Five Tulare County elementary schools are about to trade blistering blacktop for greener, cooler ground. State officials are sending $3.59 million to overhaul the campuses into shadier outdoor classrooms, with living school forests, new shade trees and drought‑smart landscaping meant to lower surface temperatures and open up more space for learning outside.

As per CAL FIRE, the award comes through the department's Urban and Community Forestry Green Schoolyard Grant and is designated for five campuses across the county. The Sunday announcement, shared with a video, said the projects aim to improve air quality on and around school grounds while cutting irrigation needs once the new landscapes are in place.

The Green Schoolyards program is run by CAL FIRE's Urban and Community Forestry unit, which provides planning and implementation grants to expand tree canopy and nature‑based infrastructure in heat‑vulnerable communities, according to CAL FIRE. The agency says it prioritizes projects that pair environmental benefits with student learning opportunities and include long‑term tree care plans so the plantings do more than just look good for a season.

What the grants will pay for

The funding covers living school forests — groupings of native trees and plantings that double as outdoor classrooms — along with engineered shade structures, permeable paving and irrigation upgrades, according to the California Grants Portal. That portal notes that Green Schoolyards implementation awards can support site work, planting and long‑term maintenance across multiple campuses within a single grant, so districts can tackle several schoolyards at once instead of piecemeal.

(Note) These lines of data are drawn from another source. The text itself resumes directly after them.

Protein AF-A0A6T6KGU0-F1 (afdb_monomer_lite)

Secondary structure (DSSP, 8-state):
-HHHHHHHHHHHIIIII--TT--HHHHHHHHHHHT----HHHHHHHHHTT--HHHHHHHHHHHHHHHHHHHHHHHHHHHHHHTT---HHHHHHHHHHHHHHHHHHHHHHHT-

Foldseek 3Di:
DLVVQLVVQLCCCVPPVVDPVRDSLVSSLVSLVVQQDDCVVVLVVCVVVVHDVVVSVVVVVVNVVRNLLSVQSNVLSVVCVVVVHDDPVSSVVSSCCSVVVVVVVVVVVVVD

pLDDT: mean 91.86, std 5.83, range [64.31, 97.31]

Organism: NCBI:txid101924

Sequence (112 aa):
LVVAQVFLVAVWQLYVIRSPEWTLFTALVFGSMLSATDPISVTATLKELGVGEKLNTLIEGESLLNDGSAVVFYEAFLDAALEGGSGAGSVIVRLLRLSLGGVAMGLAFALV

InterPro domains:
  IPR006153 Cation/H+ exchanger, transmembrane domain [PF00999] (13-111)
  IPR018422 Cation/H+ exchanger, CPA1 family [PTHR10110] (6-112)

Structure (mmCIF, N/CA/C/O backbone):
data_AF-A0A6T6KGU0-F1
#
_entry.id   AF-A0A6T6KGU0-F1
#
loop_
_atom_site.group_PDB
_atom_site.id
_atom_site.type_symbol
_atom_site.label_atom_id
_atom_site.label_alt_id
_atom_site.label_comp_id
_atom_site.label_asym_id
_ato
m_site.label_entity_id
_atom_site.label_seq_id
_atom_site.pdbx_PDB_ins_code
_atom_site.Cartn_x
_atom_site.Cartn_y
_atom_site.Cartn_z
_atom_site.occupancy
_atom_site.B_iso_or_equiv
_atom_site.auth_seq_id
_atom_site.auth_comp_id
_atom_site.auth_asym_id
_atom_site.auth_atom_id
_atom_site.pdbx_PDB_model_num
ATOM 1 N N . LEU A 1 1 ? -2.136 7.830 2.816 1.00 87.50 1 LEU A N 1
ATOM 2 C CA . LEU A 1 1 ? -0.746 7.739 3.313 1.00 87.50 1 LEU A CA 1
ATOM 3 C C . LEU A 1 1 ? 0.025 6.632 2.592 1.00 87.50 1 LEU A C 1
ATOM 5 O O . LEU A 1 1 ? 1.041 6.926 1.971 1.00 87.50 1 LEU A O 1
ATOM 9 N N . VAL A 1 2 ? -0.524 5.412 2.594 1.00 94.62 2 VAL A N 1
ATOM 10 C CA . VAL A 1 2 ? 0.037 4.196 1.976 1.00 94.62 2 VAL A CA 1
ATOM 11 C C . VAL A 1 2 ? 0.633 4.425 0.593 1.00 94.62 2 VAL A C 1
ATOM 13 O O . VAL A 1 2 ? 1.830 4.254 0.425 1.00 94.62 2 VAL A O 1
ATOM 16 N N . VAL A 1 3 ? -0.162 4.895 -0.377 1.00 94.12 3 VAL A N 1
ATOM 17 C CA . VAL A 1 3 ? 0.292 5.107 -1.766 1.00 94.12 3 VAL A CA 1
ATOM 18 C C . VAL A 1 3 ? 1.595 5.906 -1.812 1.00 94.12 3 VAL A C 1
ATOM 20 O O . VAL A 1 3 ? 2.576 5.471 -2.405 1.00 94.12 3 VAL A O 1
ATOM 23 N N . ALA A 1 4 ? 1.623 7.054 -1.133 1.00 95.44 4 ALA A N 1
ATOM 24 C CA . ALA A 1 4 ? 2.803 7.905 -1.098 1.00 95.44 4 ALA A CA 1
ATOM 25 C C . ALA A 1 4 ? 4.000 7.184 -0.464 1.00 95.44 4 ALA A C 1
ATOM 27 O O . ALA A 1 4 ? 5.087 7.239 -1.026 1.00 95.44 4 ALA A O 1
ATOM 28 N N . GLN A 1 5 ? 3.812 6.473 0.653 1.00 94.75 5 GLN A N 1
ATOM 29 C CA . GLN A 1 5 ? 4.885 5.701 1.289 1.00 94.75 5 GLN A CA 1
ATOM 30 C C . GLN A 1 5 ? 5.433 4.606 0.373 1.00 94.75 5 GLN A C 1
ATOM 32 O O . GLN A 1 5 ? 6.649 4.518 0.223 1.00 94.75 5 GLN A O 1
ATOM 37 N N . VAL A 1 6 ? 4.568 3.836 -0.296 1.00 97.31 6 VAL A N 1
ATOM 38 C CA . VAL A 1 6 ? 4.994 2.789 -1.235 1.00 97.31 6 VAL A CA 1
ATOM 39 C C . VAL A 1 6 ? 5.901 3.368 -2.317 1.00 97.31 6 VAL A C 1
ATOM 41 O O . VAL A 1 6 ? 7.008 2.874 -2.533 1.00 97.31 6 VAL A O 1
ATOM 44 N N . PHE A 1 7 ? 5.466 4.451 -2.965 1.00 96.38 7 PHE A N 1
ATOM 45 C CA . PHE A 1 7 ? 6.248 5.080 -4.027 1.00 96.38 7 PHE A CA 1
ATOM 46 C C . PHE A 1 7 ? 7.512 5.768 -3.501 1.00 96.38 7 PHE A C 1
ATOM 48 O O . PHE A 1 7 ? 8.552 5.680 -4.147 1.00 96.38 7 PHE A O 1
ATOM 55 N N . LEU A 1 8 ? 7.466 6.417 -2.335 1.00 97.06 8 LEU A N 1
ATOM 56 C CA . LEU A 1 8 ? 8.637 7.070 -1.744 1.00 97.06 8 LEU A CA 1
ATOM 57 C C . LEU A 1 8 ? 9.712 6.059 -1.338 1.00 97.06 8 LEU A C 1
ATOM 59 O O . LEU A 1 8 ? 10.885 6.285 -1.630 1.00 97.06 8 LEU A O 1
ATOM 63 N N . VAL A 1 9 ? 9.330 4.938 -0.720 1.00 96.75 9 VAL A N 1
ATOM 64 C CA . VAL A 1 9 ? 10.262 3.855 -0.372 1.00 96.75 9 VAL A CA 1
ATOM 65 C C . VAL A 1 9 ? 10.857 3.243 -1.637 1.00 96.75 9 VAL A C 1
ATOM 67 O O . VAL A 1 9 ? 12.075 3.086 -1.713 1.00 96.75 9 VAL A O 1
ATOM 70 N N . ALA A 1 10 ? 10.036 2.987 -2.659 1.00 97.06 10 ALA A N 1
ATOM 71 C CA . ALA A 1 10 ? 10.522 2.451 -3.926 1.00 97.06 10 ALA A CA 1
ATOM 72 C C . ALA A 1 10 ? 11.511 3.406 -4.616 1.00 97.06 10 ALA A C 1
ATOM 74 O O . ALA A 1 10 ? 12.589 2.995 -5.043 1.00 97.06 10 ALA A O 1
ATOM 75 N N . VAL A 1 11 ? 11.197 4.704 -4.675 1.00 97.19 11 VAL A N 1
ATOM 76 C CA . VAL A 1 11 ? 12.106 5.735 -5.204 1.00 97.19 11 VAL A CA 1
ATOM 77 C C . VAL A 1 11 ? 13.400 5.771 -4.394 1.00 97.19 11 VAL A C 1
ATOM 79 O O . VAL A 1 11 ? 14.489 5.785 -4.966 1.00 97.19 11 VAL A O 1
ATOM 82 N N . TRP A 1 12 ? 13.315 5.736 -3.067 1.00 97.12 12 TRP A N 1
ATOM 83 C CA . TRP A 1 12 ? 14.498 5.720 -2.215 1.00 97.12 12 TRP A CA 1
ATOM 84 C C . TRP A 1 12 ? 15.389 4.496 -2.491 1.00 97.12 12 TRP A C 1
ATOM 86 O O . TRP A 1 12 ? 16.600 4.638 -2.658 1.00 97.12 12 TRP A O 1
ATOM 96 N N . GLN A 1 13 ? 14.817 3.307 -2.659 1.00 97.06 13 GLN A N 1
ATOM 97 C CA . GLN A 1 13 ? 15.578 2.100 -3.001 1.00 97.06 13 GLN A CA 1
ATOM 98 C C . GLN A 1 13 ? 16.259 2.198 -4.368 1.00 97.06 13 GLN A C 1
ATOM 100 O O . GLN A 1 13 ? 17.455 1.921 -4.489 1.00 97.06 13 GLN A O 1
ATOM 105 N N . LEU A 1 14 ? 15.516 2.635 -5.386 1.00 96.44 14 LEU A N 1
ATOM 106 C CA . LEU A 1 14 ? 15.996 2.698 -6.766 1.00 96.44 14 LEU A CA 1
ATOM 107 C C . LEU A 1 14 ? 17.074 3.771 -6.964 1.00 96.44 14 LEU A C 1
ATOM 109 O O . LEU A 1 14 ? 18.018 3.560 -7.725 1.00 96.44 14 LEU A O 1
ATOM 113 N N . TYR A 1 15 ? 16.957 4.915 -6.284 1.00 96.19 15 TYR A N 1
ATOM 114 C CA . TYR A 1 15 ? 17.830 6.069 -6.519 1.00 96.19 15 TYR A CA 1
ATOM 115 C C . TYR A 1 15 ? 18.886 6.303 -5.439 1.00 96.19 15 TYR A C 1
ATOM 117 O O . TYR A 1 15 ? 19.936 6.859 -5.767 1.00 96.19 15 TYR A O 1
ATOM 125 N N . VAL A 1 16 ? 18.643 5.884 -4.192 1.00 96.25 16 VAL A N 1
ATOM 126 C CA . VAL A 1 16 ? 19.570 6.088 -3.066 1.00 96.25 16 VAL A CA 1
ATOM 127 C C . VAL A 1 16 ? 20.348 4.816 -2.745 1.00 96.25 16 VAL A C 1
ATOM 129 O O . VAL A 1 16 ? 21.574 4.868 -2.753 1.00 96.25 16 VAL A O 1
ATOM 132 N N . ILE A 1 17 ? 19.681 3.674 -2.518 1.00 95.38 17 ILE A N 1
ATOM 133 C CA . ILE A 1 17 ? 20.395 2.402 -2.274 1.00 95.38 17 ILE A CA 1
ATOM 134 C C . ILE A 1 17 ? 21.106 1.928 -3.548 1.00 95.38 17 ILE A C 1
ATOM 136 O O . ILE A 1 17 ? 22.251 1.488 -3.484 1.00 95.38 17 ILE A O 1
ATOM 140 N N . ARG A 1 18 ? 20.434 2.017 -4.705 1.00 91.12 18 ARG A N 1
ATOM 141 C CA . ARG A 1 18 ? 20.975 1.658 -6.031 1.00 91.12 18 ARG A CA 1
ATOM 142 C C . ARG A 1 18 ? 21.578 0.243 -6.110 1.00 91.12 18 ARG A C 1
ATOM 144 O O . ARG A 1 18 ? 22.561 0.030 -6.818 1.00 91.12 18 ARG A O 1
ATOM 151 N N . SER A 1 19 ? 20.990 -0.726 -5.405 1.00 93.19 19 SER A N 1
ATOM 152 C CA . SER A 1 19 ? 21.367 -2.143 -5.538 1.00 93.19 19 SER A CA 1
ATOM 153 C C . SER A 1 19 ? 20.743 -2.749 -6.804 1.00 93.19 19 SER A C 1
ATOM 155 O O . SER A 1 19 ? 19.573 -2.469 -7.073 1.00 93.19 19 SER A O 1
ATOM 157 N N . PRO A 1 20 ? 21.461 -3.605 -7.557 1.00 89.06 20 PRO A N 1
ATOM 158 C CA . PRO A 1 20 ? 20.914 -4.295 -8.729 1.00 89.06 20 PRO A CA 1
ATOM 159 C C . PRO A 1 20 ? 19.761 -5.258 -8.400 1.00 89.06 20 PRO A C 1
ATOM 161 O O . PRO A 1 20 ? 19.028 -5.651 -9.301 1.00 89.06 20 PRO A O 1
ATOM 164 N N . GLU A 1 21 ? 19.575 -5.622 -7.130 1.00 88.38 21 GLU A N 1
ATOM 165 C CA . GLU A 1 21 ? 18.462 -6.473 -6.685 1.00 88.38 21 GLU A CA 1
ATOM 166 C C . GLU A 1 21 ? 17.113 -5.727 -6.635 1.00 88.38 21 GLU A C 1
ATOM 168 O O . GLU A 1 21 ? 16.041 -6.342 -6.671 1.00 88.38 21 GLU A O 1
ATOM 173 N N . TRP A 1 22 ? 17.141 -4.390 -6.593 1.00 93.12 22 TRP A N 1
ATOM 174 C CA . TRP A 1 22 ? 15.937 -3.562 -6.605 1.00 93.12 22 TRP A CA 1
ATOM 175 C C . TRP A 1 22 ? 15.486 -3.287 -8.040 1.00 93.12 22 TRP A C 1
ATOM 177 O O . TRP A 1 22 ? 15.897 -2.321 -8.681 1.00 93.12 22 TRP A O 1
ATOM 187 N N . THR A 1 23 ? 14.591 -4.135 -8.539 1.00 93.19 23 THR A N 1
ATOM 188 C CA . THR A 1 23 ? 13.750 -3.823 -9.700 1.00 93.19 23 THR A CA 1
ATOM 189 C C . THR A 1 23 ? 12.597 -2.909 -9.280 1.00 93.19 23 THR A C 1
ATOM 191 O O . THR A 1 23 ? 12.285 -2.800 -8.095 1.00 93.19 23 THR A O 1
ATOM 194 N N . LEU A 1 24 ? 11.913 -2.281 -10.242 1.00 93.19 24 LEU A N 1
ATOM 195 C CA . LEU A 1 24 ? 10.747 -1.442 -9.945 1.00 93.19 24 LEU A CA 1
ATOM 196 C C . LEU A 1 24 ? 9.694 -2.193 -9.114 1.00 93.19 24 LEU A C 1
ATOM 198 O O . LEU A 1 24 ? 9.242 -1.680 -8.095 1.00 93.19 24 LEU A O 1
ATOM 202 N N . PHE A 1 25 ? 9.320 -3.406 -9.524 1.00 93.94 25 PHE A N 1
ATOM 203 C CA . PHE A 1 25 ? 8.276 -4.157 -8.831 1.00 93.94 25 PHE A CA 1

Local students are already in the mix. CAL FIRE highlighted Porterville High School students who helped create living school forests for nearby elementary campuses as part of the rollout, a real‑time civics lesson with shovels. School and district partners will handle construction logistics and fold the spaces into classroom use, while CAL FIRE provides the grant dollars and technical guidance to keep projects on track.

Why it matters in the Valley

The San Joaquin Valley faces frequent extreme heat and some of California's worst air quality, making shaded, vegetated schoolyards more than just a nice upgrade for kids; they are a health play too. A regional analysis of air and health risks in the area flagged persistent ozone and particulate pollution and warned of heat‑related risks to children, according to BMC Public Health.

CAL FIRE's grant guidance also leans hard on long‑term tree care: implementation awards typically come with requirements for a maintenance plan and partnership commitments to help ensure new plantings survive beyond the first season, according to CAL FIRE. District officials say they will publish project timelines and volunteer opportunities as installation schedules are locked in.

For teachers and families in Tulare County, the work translates into more shade and new outdoor classrooms designed to keep kids cooler and learning under the trees. CAL FIRE and local school partners say the projects are intended to deliver measurable cooling, air quality and water‑use benefits over time, turning once‑bare schoolyards into long‑term community assets.